» **Records supplied**
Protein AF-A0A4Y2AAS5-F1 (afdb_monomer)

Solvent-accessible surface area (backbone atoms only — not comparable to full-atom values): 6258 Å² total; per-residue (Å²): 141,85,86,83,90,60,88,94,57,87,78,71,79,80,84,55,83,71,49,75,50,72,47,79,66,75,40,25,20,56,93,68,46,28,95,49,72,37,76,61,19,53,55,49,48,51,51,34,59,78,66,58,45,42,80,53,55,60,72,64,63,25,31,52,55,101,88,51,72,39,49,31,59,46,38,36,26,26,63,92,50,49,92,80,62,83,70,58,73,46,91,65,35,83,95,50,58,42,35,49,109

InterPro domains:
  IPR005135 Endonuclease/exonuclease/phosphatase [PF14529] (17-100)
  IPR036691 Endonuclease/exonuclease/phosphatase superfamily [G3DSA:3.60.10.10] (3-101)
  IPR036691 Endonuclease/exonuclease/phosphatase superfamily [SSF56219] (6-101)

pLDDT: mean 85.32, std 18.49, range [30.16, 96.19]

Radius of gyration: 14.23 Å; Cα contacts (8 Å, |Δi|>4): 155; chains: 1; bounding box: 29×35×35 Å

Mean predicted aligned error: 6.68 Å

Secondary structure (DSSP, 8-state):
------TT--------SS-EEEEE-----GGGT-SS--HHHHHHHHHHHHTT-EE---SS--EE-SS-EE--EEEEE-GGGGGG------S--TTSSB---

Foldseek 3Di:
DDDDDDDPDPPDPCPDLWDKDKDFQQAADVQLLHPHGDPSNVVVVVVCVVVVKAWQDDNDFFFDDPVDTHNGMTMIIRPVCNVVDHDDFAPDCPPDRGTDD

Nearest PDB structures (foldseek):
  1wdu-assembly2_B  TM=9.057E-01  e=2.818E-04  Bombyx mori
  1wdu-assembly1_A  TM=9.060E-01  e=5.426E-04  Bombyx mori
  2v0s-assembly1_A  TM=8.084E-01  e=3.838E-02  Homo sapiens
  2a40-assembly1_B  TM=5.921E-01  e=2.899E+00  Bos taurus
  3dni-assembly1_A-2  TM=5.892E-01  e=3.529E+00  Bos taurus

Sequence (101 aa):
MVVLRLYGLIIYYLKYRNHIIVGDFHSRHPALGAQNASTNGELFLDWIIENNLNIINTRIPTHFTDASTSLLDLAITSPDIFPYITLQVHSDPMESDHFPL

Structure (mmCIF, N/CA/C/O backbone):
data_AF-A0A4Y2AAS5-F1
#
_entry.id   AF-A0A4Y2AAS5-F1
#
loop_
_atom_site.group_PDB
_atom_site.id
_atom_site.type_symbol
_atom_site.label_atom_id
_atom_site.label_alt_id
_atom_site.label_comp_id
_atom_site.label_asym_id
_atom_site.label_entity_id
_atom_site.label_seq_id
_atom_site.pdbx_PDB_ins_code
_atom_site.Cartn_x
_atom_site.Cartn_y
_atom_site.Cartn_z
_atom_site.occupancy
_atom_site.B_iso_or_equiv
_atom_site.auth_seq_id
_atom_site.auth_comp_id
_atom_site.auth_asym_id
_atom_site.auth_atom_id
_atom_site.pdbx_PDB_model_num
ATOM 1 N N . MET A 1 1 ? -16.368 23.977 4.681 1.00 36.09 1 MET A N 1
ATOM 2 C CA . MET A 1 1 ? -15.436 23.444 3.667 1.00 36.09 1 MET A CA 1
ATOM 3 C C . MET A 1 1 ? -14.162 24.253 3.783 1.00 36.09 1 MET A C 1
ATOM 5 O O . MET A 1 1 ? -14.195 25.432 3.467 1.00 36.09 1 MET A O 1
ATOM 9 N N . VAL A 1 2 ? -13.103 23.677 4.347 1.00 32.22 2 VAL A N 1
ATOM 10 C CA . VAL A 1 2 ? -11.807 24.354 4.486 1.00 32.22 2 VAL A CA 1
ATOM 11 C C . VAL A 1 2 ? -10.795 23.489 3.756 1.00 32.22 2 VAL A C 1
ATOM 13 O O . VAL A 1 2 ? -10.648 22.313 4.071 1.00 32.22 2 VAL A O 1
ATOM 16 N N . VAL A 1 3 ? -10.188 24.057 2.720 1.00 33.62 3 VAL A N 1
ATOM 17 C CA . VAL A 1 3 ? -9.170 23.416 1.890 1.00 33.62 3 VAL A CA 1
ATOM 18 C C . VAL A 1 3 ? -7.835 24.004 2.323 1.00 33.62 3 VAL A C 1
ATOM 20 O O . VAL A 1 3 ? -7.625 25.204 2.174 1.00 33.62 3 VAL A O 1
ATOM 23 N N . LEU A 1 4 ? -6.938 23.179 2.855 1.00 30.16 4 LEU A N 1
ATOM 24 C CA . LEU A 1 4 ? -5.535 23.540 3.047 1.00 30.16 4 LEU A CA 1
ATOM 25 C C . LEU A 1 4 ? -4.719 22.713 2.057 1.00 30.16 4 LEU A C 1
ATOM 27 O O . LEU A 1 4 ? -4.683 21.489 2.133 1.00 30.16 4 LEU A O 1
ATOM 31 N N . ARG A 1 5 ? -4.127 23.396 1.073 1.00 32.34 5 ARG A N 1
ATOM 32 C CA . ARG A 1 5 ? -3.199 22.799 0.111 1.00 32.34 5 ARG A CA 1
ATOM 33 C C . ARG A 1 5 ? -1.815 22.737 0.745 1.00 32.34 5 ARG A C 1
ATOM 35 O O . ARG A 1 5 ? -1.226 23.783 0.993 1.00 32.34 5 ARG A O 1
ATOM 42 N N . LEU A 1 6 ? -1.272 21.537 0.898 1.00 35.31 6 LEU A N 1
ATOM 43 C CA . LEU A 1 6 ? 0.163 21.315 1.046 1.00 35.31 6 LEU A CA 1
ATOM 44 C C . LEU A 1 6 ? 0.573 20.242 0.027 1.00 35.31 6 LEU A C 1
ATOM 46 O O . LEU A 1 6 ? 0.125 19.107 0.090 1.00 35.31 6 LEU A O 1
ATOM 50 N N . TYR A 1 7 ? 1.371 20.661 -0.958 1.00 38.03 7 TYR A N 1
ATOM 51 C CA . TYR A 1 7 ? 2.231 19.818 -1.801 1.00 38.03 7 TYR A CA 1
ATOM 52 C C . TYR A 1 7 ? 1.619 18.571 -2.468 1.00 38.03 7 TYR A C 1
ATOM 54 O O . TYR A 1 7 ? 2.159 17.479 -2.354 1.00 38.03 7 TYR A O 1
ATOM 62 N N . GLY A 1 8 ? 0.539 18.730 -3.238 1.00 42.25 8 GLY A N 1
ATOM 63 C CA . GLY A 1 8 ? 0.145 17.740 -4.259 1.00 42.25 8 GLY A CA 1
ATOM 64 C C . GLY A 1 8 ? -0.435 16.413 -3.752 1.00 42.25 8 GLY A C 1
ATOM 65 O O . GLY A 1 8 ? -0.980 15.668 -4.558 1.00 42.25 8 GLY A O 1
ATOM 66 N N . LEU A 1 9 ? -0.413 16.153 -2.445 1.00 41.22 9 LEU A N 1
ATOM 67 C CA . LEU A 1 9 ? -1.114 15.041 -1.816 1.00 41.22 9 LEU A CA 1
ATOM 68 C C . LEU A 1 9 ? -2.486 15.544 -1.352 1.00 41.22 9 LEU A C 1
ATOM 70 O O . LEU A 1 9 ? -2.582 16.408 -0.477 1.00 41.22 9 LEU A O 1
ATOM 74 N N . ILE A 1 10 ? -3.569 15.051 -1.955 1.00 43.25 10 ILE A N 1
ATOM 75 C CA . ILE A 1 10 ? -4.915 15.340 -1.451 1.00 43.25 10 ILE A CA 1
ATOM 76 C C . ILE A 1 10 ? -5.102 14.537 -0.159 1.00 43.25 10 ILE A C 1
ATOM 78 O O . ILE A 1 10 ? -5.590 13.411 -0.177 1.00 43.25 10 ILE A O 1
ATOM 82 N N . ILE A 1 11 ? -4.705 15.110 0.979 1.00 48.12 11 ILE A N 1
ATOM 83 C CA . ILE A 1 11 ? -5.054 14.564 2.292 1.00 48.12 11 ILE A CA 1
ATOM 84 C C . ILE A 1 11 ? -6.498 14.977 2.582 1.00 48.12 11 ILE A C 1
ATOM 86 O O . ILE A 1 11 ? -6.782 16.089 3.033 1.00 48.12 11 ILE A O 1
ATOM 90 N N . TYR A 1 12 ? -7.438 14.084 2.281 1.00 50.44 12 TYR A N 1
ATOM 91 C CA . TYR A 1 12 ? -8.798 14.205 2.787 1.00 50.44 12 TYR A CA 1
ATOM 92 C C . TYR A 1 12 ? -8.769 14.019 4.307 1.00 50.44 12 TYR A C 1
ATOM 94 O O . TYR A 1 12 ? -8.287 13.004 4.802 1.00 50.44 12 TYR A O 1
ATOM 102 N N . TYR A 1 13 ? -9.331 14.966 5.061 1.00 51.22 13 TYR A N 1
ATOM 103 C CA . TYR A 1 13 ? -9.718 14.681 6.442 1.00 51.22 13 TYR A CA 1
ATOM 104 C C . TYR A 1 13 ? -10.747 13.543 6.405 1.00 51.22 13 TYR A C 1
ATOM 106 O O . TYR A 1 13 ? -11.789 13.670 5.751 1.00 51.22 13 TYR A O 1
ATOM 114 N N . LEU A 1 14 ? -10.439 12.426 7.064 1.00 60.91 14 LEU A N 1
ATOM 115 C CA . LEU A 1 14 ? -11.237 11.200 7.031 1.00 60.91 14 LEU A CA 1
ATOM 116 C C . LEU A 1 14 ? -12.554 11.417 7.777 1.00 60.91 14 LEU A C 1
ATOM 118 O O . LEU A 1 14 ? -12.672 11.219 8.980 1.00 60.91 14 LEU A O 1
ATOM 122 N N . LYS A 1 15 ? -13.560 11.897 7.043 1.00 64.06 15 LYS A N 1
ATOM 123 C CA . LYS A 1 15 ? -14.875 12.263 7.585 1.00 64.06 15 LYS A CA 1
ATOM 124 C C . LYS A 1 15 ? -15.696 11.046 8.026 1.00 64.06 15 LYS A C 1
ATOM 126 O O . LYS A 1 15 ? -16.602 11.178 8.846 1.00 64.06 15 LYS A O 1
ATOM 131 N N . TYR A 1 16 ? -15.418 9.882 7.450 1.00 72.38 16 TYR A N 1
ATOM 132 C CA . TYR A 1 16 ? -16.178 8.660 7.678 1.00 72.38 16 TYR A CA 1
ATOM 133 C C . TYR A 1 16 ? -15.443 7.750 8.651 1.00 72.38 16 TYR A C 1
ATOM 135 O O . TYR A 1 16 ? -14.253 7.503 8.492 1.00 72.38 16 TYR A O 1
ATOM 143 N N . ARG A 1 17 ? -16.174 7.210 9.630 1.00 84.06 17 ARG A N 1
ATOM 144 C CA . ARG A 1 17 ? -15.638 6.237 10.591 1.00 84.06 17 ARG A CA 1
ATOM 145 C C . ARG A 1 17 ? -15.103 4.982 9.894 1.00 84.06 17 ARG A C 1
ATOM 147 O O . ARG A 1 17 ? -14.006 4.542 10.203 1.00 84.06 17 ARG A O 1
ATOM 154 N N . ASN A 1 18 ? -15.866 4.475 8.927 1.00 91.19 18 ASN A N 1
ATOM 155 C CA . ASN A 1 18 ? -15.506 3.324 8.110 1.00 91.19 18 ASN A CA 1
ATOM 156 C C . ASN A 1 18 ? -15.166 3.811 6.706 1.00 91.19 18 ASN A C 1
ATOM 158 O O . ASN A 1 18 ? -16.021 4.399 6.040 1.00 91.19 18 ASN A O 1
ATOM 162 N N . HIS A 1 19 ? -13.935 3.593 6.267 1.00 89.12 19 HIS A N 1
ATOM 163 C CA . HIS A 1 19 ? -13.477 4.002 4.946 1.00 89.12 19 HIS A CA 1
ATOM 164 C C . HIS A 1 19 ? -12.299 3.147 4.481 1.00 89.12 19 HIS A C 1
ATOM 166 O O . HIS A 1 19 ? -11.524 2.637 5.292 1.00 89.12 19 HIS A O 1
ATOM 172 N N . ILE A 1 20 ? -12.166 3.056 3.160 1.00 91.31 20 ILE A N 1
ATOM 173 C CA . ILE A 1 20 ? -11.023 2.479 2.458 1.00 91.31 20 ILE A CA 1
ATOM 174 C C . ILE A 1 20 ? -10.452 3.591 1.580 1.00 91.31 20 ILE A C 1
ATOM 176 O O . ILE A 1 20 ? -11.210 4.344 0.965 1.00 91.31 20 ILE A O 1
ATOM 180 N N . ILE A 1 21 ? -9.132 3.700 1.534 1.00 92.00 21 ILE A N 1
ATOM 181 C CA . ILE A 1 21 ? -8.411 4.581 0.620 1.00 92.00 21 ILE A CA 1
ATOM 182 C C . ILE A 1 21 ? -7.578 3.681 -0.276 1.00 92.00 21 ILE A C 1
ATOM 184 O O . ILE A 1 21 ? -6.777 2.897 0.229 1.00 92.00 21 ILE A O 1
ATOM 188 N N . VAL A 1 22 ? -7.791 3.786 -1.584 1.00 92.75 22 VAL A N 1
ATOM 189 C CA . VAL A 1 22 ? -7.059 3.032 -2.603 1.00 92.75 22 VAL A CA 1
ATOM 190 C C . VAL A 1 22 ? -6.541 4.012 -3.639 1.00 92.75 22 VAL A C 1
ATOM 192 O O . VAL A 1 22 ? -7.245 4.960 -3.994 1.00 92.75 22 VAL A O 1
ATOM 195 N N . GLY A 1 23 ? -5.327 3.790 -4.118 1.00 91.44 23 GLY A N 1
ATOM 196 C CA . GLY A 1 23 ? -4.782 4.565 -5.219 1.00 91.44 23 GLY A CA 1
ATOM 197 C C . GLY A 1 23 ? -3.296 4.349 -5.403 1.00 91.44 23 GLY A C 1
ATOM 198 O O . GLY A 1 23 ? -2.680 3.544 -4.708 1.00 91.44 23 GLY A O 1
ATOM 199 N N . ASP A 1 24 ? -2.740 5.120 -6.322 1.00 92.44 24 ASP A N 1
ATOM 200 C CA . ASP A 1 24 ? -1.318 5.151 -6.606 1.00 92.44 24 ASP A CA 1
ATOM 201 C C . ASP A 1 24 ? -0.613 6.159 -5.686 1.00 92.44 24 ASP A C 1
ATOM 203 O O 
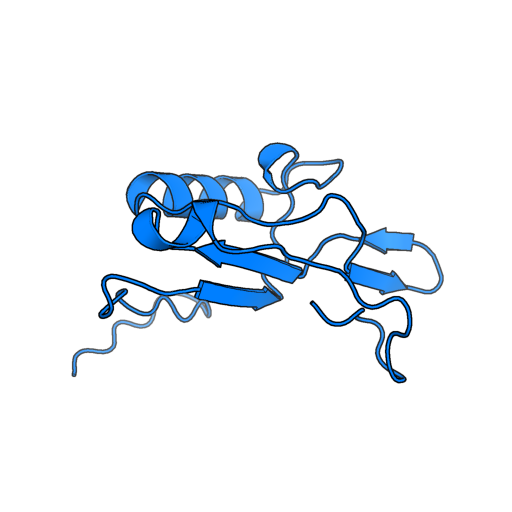. ASP A 1 24 ? -0.851 7.368 -5.755 1.00 92.44 24 ASP A O 1
ATOM 207 N N . PHE A 1 25 ? 0.247 5.662 -4.796 1.00 91.12 25 PHE A N 1
ATOM 208 C CA . PHE A 1 25 ? 0.935 6.490 -3.800 1.00 91.12 25 PHE A CA 1
ATOM 209 C C . PHE A 1 25 ? 2.397 6.751 -4.144 1.00 91.12 25 PHE A C 1
ATOM 211 O O . PHE A 1 25 ? 3.013 7.634 -3.542 1.00 91.12 25 PHE A O 1
ATOM 218 N N . HIS A 1 26 ? 2.988 5.948 -5.036 1.00 91.75 26 HIS A N 1
ATOM 219 C CA . HIS A 1 26 ? 4.435 5.928 -5.277 1.00 91.75 26 HIS A CA 1
ATOM 220 C C . HIS A 1 26 ? 5.292 5.789 -3.989 1.00 91.75 26 HIS A C 1
ATOM 222 O O . HIS A 1 26 ? 6.477 6.142
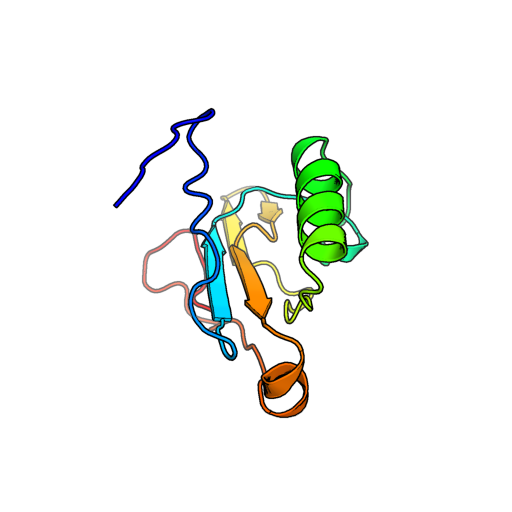 -3.952 1.00 91.75 26 HIS A O 1
ATOM 228 N N . SER A 1 27 ? 4.705 5.259 -2.912 1.00 92.44 27 SER A N 1
ATOM 229 C CA . SER A 1 27 ? 5.332 5.088 -1.599 1.00 92.44 27 SER A CA 1
ATOM 230 C C . SER A 1 27 ? 5.907 3.688 -1.464 1.00 92.44 27 SER A C 1
ATOM 232 O O . SER A 1 27 ? 5.180 2.700 -1.480 1.00 92.44 27 SER A O 1
ATOM 234 N N . ARG A 1 28 ? 7.227 3.592 -1.285 1.00 93.25 28 ARG A N 1
ATOM 235 C CA . ARG A 1 28 ? 7.929 2.309 -1.129 1.00 93.25 28 ARG A CA 1
ATOM 236 C C . ARG A 1 28 ? 8.479 2.175 0.279 1.00 93.25 28 ARG A C 1
ATOM 238 O O . ARG A 1 28 ? 9.221 3.054 0.716 1.00 93.25 28 ARG A O 1
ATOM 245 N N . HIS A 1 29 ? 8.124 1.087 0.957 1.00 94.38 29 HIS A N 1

» **Exercise requirements**
Scan the records above for the string "exonuclease", and copy every line where it turns up.

» **Solution**
  IPR005135 Endonuclease/exonuclease/phosphatase [PF14529] (17-100)
  IPR036691 Endonuclease/exonuclease/phosphatase superfamily [G3DSA:3.60.10.10] (3-101)
  IPR036691 Endonuclease/exonuclease/phosphatase superfamily [SSF56219] (6-101)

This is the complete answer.